Exercise input: Begin

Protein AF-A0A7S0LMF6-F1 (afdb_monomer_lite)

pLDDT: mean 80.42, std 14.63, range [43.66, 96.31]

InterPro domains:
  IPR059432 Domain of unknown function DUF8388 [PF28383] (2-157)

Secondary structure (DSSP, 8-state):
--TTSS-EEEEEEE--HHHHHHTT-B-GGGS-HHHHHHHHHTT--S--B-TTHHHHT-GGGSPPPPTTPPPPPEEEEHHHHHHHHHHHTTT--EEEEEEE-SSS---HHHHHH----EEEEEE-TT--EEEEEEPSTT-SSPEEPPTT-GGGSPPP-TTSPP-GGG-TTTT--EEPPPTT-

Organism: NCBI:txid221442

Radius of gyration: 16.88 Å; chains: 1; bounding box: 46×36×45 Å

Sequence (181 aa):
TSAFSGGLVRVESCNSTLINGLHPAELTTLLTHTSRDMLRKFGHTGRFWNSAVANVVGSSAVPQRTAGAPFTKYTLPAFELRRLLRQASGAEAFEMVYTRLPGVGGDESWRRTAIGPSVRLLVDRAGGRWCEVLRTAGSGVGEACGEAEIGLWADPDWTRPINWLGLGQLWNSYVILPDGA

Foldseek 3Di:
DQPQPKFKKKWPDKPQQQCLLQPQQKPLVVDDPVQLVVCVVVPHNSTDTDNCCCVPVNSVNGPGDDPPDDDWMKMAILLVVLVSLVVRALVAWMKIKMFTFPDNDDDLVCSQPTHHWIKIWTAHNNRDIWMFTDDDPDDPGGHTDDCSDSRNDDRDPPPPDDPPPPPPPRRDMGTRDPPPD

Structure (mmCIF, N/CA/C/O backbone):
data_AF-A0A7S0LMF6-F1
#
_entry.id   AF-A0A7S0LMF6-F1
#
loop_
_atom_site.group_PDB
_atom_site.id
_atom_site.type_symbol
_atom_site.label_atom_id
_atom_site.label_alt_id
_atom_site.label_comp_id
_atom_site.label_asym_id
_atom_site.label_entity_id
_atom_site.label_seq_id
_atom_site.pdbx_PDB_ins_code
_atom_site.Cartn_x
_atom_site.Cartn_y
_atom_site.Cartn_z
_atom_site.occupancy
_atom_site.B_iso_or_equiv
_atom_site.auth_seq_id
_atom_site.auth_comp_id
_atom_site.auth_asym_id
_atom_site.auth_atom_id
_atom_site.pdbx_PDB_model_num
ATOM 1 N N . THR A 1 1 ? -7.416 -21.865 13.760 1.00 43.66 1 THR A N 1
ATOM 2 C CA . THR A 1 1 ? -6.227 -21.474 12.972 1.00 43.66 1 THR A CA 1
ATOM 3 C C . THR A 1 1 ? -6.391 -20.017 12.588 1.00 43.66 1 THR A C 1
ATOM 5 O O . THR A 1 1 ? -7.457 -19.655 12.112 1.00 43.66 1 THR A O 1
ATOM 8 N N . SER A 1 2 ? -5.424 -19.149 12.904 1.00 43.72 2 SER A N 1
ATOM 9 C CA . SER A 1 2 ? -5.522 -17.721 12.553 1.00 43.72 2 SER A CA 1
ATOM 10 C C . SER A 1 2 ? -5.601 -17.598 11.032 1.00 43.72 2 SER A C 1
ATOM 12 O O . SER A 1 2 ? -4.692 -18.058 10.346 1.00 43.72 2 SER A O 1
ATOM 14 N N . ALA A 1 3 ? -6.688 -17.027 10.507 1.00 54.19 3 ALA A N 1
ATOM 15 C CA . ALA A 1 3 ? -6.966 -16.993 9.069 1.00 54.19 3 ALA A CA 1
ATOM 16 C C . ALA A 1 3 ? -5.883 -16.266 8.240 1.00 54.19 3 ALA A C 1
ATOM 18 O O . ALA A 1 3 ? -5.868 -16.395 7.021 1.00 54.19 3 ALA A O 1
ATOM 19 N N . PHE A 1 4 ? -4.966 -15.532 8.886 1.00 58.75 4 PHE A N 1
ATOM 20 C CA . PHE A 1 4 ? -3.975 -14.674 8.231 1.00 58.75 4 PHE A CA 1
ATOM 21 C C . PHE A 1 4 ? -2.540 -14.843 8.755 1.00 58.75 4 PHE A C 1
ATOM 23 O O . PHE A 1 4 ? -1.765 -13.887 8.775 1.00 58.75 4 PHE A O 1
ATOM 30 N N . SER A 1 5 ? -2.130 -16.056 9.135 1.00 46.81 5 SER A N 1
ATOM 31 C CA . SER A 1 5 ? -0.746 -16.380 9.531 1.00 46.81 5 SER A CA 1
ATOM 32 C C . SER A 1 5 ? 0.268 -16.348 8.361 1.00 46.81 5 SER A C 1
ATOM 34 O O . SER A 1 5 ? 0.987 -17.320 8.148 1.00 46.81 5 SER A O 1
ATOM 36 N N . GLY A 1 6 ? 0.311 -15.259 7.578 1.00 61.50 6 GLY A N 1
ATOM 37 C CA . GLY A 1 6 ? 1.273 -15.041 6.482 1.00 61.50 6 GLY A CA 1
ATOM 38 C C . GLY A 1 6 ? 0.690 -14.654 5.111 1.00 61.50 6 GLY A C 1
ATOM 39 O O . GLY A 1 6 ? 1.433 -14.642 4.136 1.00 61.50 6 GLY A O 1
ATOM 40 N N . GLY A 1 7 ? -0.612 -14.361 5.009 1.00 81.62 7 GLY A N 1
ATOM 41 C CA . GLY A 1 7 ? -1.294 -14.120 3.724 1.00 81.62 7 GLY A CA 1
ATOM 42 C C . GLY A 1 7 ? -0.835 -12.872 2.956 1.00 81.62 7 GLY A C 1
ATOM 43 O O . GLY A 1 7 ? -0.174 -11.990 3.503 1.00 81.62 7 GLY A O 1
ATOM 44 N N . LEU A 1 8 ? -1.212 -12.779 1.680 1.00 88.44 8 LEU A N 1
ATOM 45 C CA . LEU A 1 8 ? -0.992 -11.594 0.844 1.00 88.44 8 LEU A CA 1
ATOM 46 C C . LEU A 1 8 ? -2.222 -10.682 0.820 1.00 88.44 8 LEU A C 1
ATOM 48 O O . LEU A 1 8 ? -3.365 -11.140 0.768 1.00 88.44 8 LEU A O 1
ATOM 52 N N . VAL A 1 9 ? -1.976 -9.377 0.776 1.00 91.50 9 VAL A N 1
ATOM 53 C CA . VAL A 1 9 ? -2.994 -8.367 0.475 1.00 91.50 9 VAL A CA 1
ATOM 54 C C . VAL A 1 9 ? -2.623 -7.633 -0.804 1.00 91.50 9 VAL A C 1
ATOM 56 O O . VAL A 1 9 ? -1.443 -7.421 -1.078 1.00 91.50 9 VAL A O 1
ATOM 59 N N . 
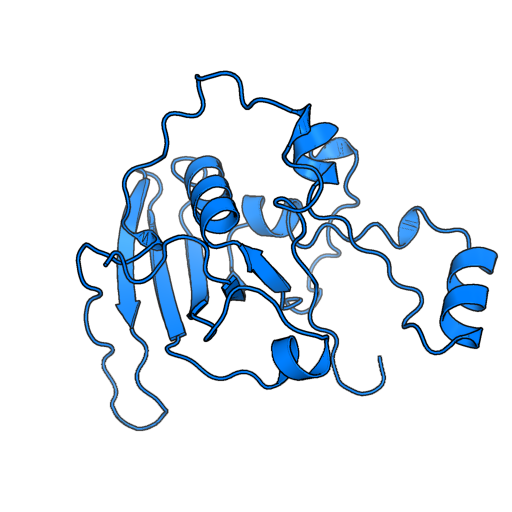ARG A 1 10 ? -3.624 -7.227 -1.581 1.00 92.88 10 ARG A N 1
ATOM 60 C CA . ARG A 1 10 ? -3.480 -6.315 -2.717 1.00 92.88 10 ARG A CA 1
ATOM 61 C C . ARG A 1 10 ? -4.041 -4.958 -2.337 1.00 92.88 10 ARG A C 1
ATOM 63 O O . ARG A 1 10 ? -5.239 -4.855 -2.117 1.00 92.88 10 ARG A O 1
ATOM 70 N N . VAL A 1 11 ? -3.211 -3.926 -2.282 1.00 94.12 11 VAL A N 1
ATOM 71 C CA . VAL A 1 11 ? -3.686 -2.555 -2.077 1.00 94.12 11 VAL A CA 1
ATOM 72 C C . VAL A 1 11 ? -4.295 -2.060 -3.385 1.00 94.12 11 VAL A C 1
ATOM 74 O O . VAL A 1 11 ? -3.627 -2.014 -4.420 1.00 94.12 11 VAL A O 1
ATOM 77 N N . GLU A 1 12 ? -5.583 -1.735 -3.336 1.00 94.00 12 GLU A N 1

Exercise input: End

The data above, line by line: transcribe it exactly and drop the pictures.

▸ Answer section
Protein AF-A0A7S0LMF6-F1 (afdb_monomer_lite)

pLDDT: mean 80.42, std 14.63, range [43.66, 96.31]

InterPro domains:
  IPR059432 Domain of unknown function DUF8388 [PF28383] (2-157)

Secondary structure (DSSP, 8-state):
--TTSS-EEEEEEE--HHHHHHTT-B-GGGS-HHHHHHHHHTT--S--B-TTHHHHT-GGGSPPPPTTPPPPPEEEEHHHHHHHHHHHTTT--EEEEEEE-SSS---HHHHHH----EEEEEE-TT--EEEEEEPSTT-SSPEEPPTT-GGGSPPP-TTSPP-GGG-TTTT--EEPPPTT-

Organism: NCBI:txid221442

Radius of gyration: 16.88 Å; chains: 1; bounding box: 46×36×45 Å

Sequence (181 aa):
TSAFSGGLVRVESCNSTLINGLHPAELTTLLTHTSRDMLRKFGHTGRFWNSAVANVVGSSAVPQRTAGAPFTKYTLPAFELRRLLRQASGAEAFEMVYTRLPGVGGDESWRRTAIGPSVRLLVDRAGGRWCEVLRTAGSGVGEACGEAEIGLWADPDWTRPINWLGLGQLWNSYVILPDGA

Foldseek 3Di:
DQPQPKFKKKWPDKPQQQCLLQPQQKPLVVDDPVQLVVCVVVPHNSTDTDNCCCVPVNSVNGPGDDPPDDDWMKMAILLVVLVSLVVRALVAWMKIKMFTFPDNDDDLVCSQPTHHWIKIWTAHNNRDIWMFTDDDPDDPGGHTDDCSDSRNDDRDPPPPDDPPPPPPPRRDMGTRDPPPD

Structure (mmCIF, N/CA/C/O backbone):
data_AF-A0A7S0LMF6-F1
#
_entry.id   AF-A0A7S0LMF6-F1
#
loop_
_atom_site.group_PDB
_atom_site.id
_atom_site.type_symbol
_atom_site.label_atom_id
_atom_site.label_alt_id
_atom_site.label_comp_id
_atom_site.label_asym_id
_atom_site.label_entity_id
_atom_site.label_seq_id
_atom_site.pdbx_PDB_ins_code
_atom_site.Cartn_x
_atom_site.Cartn_y
_atom_site.Cartn_z
_atom_site.occupancy
_atom_site.B_iso_or_equiv
_atom_site.auth_seq_id
_atom_site.auth_comp_id
_atom_site.auth_asym_id
_atom_site.auth_atom_id
_atom_site.pdbx_PDB_model_num
ATOM 1 N N . THR A 1 1 ? -7.416 -21.865 13.760 1.00 43.66 1 THR A N 1
ATOM 2 C CA . THR A 1 1 ? -6.227 -21.474 12.972 1.00 43.66 1 THR A CA 1
ATOM 3 C C . THR A 1 1 ? -6.391 -20.017 12.588 1.00 43.66 1 THR A C 1
ATOM 5 O O . THR A 1 1 ? -7.457 -19.655 12.112 1.00 43.66 1 THR A O 1
ATOM 8 N N . SER A 1 2 ? -5.424 -19.149 12.904 1.00 43.72 2 SER A N 1
ATOM 9 C CA . SER A 1 2 ? -5.522 -17.721 12.553 1.00 43.72 2 SER A CA 1
ATOM 10 C C . SER A 1 2 ? -5.601 -17.598 11.032 1.00 43.72 2 SER A C 1
ATOM 12 O O . SER A 1 2 ? -4.692 -18.058 10.346 1.00 43.72 2 SER A O 1
ATOM 14 N N . ALA A 1 3 ? -6.688 -17.027 10.507 1.00 54.19 3 ALA A N 1
ATOM 15 C CA . ALA A 1 3 ? -6.966 -16.993 9.069 1.00 54.19 3 ALA A CA 1
ATOM 16 C C . ALA A 1 3 ? -5.883 -16.266 8.240 1.00 54.19 3 ALA A C 1
ATOM 18 O O . ALA A 1 3 ? -5.868 -16.395 7.021 1.00 54.19 3 ALA A O 1
ATOM 19 N N . PHE A 1 4 ? -4.966 -15.532 8.886 1.00 58.75 4 PHE A N 1
ATOM 20 C CA . PHE A 1 4 ? -3.975 -14.674 8.231 1.00 58.75 4 PHE A CA 1
ATOM 21 C C . PHE A 1 4 ? -2.540 -14.843 8.755 1.00 58.75 4 PHE A C 1
ATOM 23 O O . PHE A 1 4 ? -1.765 -13.887 8.775 1.00 58.75 4 PHE A O 1
ATOM 30 N N . SER A 1 5 ? -2.130 -16.056 9.135 1.00 46.81 5 SER A N 1
ATOM 31 C CA . SER A 1 5 ? -0.746 -16.380 9.531 1.00 46.81 5 SER A CA 1
ATOM 32 C C . SER A 1 5 ? 0.268 -16.348 8.361 1.00 46.81 5 SER A C 1
ATOM 34 O O . SER A 1 5 ? 0.987 -17.320 8.148 1.00 46.81 5 SER A O 1
ATOM 36 N N . GLY A 1 6 ? 0.311 -15.259 7.578 1.00 61.50 6 GLY A N 1
ATOM 37 C CA . GLY A 1 6 ? 1.273 -15.041 6.482 1.00 61.50 6 GLY A CA 1
ATOM 38 C C . GLY A 1 6 ? 0.690 -14.654 5.111 1.00 61.50 6 GLY A C 1
ATOM 39 O O . GLY A 1 6 ? 1.433 -14.642 4.136 1.00 61.50 6 GLY A O 1
ATOM 40 N N . GLY A 1 7 ? -0.612 -14.361 5.009 1.00 81.62 7 GLY A N 1
ATOM 41 C CA . GLY A 1 7 ? -1.294 -14.120 3.724 1.00 81.62 7 GLY A CA 1
ATOM 42 C C . GLY A 1 7 ? -0.835 -12.872 2.956 1.00 81.62 7 GLY A C 1
ATOM 43 O O . GLY A 1 7 ? -0.174 -11.990 3.503 1.00 81.62 7 GLY A O 1
ATOM 44 N N . LEU A 1 8 ? -1.212 -12.779 1.680 1.00 88.44 8 LEU A N 1
ATOM 45 C CA . LEU A 1 8 ? -0.992 -11.594 0.844 1.00 88.44 8 LEU A CA 1
ATOM 46 C C . LEU A 1 8 ? -2.222 -10.682 0.820 1.00 88.44 8 LEU A C 1
ATOM 48 O O . LEU A 1 8 ? -3.365 -11.140 0.768 1.00 88.44 8 LEU A O 1
ATOM 52 N N . VAL A 1 9 ? -1.976 -9.377 0.776 1.00 91.50 9 VAL A N 1
ATOM 53 C CA . VAL A 1 9 ? -2.994 -8.367 0.475 1.00 91.50 9 VAL A CA 1
ATOM 54 C C . VAL A 1 9 ? -2.623 -7.633 -0.804 1.00 91.50 9 VAL A C 1
ATOM 56 O O . VAL A 1 9 ? -1.443 -7.421 -1.078 1.00 91.50 9 VAL A O 1
ATOM 59 N N . 
ARG A 1 10 ? -3.624 -7.227 -1.581 1.00 92.88 10 ARG A N 1
ATOM 60 C CA . ARG A 1 10 ? -3.480 -6.315 -2.717 1.00 92.88 10 ARG A CA 1
ATOM 61 C C . ARG A 1 10 ? -4.041 -4.958 -2.337 1.00 92.88 10 ARG A C 1
ATOM 63 O O . ARG A 1 10 ? -5.239 -4.855 -2.117 1.00 92.88 10 ARG A O 1
ATOM 70 N N . VAL A 1 11 ? -3.211 -3.926 -2.282 1.00 94.12 11 VAL A N 1
ATOM 71 C CA . VAL A 1 11 ? -3.686 -2.555 -2.077 1.00 94.12 11 VAL A CA 1
ATOM 72 C C . VAL A 1 11 ? -4.295 -2.060 -3.385 1.00 94.12 11 VAL A C 1
ATOM 74 O O . VAL A 1 11 ? -3.627 -2.014 -4.420 1.00 94.12 11 VAL A O 1
ATOM 77 N N . GLU A 1 12 ? -5.583 -1.735 -3.336 1.00 94.00 12 GLU A N 1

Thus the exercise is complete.